The National Weather Service issued a winter storm warning for the Atlanta Metro area on Monday, January 27. It forecasted one to two inches of snow the next day. Nothing freaks Atlantans out more than a good snowstorm. It can cripple the city. Why? The “city in a forest” has deep tree coverage and rolling hills. The above-ground powerlines become vulnerable to falling trees weighed down by snow; power can be lost for days. No one knows how to cope with the inclement weather. At the threat of snow, we all panic and rush to buy a loaf of bread, milk, and alcohol to endure the event, like it’s the end of the world. 

Our city is infamous for its horrendous traffic; it can take hours to get anywhere. The Atlanta Metro area has four major Interstates, I-75, I-85, I-20, and I-285, accommodating dense traffic volume. It also has miles and miles of two-lane, narrow, curvy roads that extend throughout the city. Since the Atlanta Metro area comprises multiple outlying suburbs, most people commute to work, accessing the interstates through the zigzagging artery roads. And, no one knows how to drive in wintery conditions – some would argue that Atlantans don’t know how to drive at all. 

Now, add winter weather to the commuting mix. When snow falls and roads become icy, travel conditions quickly deteriorate. The city government didn’t have enough snowplows to clear significant thoroughfares, neglected to salt the streets before the first snowflake, or encouraged residents to stay off the roads. Leadership was absent and didn’t take the forecast seriously. The governor and mayor were attending a luncheon where the mayor was honored as the Associated Press’s “Georgian of the Year.” The mayor overconfidently tweeted, “Atlanta, we are ready for the snow.” [1] We weren’t. 

I was overconfident too. I grew up in Colorado and didn’t understand all of the fuss. I learned how to drive in all kinds of winter conditions; I wasn’t worried if a bit of snow fell. While confident that the imminent storm was no personal threat, I sent a note to my team telling them to watch the weather and leave early if needed.  
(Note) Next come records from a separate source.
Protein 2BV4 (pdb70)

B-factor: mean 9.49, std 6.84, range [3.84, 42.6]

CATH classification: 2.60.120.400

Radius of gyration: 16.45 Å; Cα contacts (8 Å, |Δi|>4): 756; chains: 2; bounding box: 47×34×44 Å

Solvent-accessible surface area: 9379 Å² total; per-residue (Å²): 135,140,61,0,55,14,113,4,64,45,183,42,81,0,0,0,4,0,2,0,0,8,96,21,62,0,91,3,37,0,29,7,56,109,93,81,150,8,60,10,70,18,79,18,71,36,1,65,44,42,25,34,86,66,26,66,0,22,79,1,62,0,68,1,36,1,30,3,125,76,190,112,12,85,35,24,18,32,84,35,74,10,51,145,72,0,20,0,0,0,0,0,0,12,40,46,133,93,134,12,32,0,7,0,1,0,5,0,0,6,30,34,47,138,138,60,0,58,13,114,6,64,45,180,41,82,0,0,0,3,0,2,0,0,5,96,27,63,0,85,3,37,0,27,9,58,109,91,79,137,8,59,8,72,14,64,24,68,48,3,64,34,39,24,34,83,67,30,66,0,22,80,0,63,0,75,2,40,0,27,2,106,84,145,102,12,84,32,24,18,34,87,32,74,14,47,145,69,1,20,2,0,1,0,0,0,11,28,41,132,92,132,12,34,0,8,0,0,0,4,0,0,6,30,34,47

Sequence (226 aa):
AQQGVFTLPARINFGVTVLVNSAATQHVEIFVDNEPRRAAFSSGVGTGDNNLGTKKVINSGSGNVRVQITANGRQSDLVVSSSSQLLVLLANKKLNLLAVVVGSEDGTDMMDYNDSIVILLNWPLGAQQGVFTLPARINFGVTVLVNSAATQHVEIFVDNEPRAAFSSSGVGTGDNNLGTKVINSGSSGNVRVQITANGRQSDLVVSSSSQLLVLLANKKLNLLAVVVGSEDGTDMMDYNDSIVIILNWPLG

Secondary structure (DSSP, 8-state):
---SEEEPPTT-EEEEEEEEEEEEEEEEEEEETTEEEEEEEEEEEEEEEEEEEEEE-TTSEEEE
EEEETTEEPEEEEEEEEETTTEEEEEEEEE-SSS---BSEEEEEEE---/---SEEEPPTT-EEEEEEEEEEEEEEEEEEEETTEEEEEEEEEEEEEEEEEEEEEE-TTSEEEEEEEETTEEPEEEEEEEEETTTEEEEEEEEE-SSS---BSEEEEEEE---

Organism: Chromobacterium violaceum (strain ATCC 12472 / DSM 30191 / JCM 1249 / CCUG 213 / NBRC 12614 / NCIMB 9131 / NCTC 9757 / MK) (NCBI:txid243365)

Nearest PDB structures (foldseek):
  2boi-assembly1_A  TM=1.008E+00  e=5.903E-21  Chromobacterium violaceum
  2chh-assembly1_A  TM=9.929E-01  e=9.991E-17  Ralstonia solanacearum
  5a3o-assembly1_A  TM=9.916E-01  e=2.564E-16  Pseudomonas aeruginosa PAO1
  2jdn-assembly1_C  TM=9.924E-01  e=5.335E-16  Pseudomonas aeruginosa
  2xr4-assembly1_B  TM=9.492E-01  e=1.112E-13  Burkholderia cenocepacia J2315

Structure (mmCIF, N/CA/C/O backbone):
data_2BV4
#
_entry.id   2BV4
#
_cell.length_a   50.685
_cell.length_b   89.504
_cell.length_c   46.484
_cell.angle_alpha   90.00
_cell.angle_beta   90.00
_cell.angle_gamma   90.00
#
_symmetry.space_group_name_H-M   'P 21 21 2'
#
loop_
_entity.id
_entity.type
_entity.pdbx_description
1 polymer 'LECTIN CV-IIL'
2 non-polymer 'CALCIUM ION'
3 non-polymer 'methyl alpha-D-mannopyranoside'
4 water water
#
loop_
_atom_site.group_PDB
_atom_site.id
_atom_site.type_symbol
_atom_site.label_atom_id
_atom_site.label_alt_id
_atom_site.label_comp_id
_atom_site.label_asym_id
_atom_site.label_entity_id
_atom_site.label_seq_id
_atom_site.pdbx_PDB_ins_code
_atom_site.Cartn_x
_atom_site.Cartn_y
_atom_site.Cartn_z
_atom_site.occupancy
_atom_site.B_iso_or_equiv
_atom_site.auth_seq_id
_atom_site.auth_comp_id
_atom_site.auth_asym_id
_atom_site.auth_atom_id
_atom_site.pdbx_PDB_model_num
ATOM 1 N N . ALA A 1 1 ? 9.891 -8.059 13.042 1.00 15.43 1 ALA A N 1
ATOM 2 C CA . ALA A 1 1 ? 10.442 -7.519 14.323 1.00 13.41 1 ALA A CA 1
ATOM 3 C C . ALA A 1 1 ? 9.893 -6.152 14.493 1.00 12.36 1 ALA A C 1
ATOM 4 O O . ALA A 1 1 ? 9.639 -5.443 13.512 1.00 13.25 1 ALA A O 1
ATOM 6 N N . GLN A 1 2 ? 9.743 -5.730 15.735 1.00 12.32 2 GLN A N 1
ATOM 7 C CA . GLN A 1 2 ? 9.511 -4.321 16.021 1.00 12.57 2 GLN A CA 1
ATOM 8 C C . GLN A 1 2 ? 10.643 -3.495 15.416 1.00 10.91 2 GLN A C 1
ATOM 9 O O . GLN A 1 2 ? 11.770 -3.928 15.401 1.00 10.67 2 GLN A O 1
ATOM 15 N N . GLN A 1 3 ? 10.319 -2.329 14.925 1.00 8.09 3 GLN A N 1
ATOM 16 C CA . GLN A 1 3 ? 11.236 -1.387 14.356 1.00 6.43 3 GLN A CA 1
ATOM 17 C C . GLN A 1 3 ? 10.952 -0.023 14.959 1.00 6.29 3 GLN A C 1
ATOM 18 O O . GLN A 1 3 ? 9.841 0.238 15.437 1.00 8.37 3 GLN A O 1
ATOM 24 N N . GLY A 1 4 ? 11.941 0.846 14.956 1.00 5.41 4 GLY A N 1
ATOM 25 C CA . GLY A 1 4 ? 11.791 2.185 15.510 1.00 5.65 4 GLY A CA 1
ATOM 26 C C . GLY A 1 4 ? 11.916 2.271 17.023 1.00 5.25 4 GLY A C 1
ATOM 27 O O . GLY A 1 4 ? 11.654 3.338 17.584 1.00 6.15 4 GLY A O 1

I drove to work as usual on Tuesday, an 18-mile, 60-minute commute. Most of the morning, I attended meetings, with my last one scheduled at Noon. I looked out the 16th-floor conference room window during the final meeting and saw giant snowflakes. The wind was picking up, and the storm intensified into what would ultimately become whiteout conditions. I looked down at the streets below and noticed that the intersections around the building were already jammed with traffic. My friend Paula called and encouraged me to leave the office. She warned me that any delay might mean I’d not make it home. I thought to myself, “Yeah, right. I’m from Colorado. I can handle this. Y’all panic. I got this.” I decided to ignore Paula’s advice, finish the meeting, and leave immediately afterward. 
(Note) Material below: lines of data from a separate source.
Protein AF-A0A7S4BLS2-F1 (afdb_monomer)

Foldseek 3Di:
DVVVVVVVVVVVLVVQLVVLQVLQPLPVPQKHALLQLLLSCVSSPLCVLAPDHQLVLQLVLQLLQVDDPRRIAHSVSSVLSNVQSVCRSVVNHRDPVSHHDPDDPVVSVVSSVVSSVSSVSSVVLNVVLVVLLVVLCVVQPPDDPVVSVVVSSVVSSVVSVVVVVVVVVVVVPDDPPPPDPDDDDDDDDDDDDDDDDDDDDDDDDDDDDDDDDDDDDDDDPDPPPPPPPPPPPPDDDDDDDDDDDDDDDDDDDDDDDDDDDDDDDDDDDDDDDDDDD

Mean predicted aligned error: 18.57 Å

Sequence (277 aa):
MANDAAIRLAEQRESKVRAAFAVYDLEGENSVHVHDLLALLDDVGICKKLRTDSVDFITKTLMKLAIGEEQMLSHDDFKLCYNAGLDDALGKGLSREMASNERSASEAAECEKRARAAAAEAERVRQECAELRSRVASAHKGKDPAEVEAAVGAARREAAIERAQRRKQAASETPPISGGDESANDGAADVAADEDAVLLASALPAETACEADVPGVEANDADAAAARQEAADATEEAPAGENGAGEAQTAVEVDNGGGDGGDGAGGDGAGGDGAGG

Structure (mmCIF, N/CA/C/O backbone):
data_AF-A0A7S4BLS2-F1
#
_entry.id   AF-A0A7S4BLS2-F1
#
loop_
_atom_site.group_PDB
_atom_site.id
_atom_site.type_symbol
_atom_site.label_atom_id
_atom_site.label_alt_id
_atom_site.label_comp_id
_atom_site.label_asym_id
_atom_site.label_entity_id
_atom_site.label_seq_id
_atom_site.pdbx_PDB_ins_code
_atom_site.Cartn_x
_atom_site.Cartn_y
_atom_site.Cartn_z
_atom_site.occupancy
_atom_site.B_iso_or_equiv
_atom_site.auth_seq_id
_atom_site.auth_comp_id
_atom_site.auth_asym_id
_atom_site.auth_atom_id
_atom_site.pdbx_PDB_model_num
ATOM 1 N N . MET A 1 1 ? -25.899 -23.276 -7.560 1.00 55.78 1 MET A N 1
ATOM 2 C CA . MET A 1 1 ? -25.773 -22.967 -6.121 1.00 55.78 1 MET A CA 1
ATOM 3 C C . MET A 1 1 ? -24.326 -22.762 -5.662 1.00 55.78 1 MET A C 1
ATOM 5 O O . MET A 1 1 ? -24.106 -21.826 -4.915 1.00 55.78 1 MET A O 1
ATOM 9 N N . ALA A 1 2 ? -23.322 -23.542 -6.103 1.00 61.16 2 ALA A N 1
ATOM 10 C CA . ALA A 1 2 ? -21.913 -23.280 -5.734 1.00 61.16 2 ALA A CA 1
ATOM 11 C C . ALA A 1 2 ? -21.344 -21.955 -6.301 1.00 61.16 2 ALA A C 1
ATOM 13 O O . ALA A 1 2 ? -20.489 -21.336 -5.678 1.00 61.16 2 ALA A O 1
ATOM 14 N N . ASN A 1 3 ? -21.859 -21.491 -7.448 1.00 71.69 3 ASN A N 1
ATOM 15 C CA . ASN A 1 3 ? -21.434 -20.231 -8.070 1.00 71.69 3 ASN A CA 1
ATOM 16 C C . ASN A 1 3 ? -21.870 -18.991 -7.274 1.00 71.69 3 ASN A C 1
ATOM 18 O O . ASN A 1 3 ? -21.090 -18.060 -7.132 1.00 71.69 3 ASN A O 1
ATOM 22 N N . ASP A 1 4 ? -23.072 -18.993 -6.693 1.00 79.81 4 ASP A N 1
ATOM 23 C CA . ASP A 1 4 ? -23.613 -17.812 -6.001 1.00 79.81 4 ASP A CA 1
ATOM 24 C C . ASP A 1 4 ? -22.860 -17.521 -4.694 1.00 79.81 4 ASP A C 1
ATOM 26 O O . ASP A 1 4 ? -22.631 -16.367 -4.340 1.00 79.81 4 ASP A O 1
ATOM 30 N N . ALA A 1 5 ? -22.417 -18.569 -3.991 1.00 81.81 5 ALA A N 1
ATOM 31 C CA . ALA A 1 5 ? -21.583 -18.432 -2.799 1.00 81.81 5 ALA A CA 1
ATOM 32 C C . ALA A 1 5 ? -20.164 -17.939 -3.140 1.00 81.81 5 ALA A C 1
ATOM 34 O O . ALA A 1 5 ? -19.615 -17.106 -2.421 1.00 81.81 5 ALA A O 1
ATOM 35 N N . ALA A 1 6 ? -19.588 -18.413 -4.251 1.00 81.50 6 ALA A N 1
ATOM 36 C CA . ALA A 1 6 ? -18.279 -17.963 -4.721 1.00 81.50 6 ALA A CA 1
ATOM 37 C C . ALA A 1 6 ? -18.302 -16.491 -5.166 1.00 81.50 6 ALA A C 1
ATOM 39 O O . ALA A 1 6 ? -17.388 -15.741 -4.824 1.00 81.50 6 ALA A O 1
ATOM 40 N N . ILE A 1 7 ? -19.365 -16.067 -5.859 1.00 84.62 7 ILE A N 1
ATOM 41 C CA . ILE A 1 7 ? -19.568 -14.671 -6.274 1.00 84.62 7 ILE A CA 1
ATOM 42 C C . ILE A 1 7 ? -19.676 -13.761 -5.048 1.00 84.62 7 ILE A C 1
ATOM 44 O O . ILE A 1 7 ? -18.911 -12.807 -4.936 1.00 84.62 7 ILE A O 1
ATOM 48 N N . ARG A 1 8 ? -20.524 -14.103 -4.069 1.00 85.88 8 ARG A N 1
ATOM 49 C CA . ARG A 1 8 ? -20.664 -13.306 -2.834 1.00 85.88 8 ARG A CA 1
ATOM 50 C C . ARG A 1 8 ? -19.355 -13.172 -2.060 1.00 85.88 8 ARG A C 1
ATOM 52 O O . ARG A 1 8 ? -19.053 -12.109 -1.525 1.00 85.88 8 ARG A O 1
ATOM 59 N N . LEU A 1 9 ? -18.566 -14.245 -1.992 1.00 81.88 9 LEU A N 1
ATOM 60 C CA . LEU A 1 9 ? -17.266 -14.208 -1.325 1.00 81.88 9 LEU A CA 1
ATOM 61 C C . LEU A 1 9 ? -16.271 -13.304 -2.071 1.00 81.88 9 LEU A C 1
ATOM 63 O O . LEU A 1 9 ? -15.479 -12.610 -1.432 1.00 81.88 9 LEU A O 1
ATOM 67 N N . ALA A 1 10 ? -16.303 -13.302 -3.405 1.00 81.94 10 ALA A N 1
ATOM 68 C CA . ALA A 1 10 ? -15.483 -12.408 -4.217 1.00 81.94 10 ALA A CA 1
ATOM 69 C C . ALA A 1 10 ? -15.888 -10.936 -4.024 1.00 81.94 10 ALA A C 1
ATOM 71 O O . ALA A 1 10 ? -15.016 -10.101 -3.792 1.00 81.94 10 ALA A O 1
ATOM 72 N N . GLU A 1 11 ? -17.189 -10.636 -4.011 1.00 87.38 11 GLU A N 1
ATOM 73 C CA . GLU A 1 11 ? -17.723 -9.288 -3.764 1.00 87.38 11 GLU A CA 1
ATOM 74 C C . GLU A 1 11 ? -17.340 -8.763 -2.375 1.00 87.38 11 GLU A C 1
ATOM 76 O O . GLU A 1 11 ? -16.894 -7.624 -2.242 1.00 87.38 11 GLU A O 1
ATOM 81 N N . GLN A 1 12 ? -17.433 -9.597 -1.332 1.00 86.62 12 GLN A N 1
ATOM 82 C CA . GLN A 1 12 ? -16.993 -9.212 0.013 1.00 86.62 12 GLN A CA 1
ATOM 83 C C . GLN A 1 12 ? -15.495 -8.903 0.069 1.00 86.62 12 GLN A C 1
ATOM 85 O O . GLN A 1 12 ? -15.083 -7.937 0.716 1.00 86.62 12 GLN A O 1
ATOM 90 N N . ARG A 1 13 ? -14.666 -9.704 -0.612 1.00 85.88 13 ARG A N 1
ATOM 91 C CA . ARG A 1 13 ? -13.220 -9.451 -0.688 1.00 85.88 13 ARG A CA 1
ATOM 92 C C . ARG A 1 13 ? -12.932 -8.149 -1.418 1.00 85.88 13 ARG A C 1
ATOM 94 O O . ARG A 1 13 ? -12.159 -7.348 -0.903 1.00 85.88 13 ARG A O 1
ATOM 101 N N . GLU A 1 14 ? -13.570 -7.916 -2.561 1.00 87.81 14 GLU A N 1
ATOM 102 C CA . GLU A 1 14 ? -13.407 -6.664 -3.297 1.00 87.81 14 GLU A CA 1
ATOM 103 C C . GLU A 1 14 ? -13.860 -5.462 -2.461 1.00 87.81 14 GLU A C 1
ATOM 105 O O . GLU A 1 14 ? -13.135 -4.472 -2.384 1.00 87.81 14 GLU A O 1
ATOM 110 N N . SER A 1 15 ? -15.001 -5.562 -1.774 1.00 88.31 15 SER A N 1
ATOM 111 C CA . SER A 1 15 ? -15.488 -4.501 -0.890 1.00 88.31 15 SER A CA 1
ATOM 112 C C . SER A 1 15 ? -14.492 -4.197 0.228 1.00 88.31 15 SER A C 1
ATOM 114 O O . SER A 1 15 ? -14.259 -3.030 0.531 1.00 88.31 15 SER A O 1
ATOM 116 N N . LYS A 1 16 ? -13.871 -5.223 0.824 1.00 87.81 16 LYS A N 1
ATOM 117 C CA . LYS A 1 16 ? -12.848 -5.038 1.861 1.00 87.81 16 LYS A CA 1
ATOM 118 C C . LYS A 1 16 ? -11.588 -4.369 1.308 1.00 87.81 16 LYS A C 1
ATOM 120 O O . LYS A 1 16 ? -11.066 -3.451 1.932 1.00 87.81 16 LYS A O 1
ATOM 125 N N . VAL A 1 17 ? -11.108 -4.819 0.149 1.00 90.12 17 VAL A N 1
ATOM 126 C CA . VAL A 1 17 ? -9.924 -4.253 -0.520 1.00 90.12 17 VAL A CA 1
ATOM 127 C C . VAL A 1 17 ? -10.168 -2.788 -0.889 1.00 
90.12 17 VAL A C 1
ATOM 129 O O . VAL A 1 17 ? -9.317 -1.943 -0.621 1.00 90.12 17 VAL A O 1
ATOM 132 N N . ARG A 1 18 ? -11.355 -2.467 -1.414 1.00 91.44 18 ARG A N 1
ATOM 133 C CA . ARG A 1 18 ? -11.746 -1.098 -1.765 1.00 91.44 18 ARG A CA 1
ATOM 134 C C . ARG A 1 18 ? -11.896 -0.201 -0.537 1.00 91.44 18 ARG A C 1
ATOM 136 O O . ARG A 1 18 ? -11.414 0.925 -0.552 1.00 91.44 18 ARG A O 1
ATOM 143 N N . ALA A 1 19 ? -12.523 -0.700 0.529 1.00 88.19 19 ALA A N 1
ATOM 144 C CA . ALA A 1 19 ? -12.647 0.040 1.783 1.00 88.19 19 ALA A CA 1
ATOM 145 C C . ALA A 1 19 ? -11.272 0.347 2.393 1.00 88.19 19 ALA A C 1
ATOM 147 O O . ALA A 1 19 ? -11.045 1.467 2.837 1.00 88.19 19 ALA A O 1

My Noon meeting unexpectedly lasted until 1:45 pm … The weather conditions deteriorated even more, and traffic was snarled. From my vantage point on the 16th floor, I could see red tail lights for miles. I gathered my belongings to begin my trek home. I raced down to the parking garage and noticed a long line of cars waiting to exit. I asked the security guard what was going on, and he told me that drivers on the street weren’t allowing cars to leave the garage. Traffic was at a standstill, gridlocked. Then came the bad news… It would take 90 minutes to get out of the garage and onto the side street.

“How long has the parking garage been backed up?” I asked.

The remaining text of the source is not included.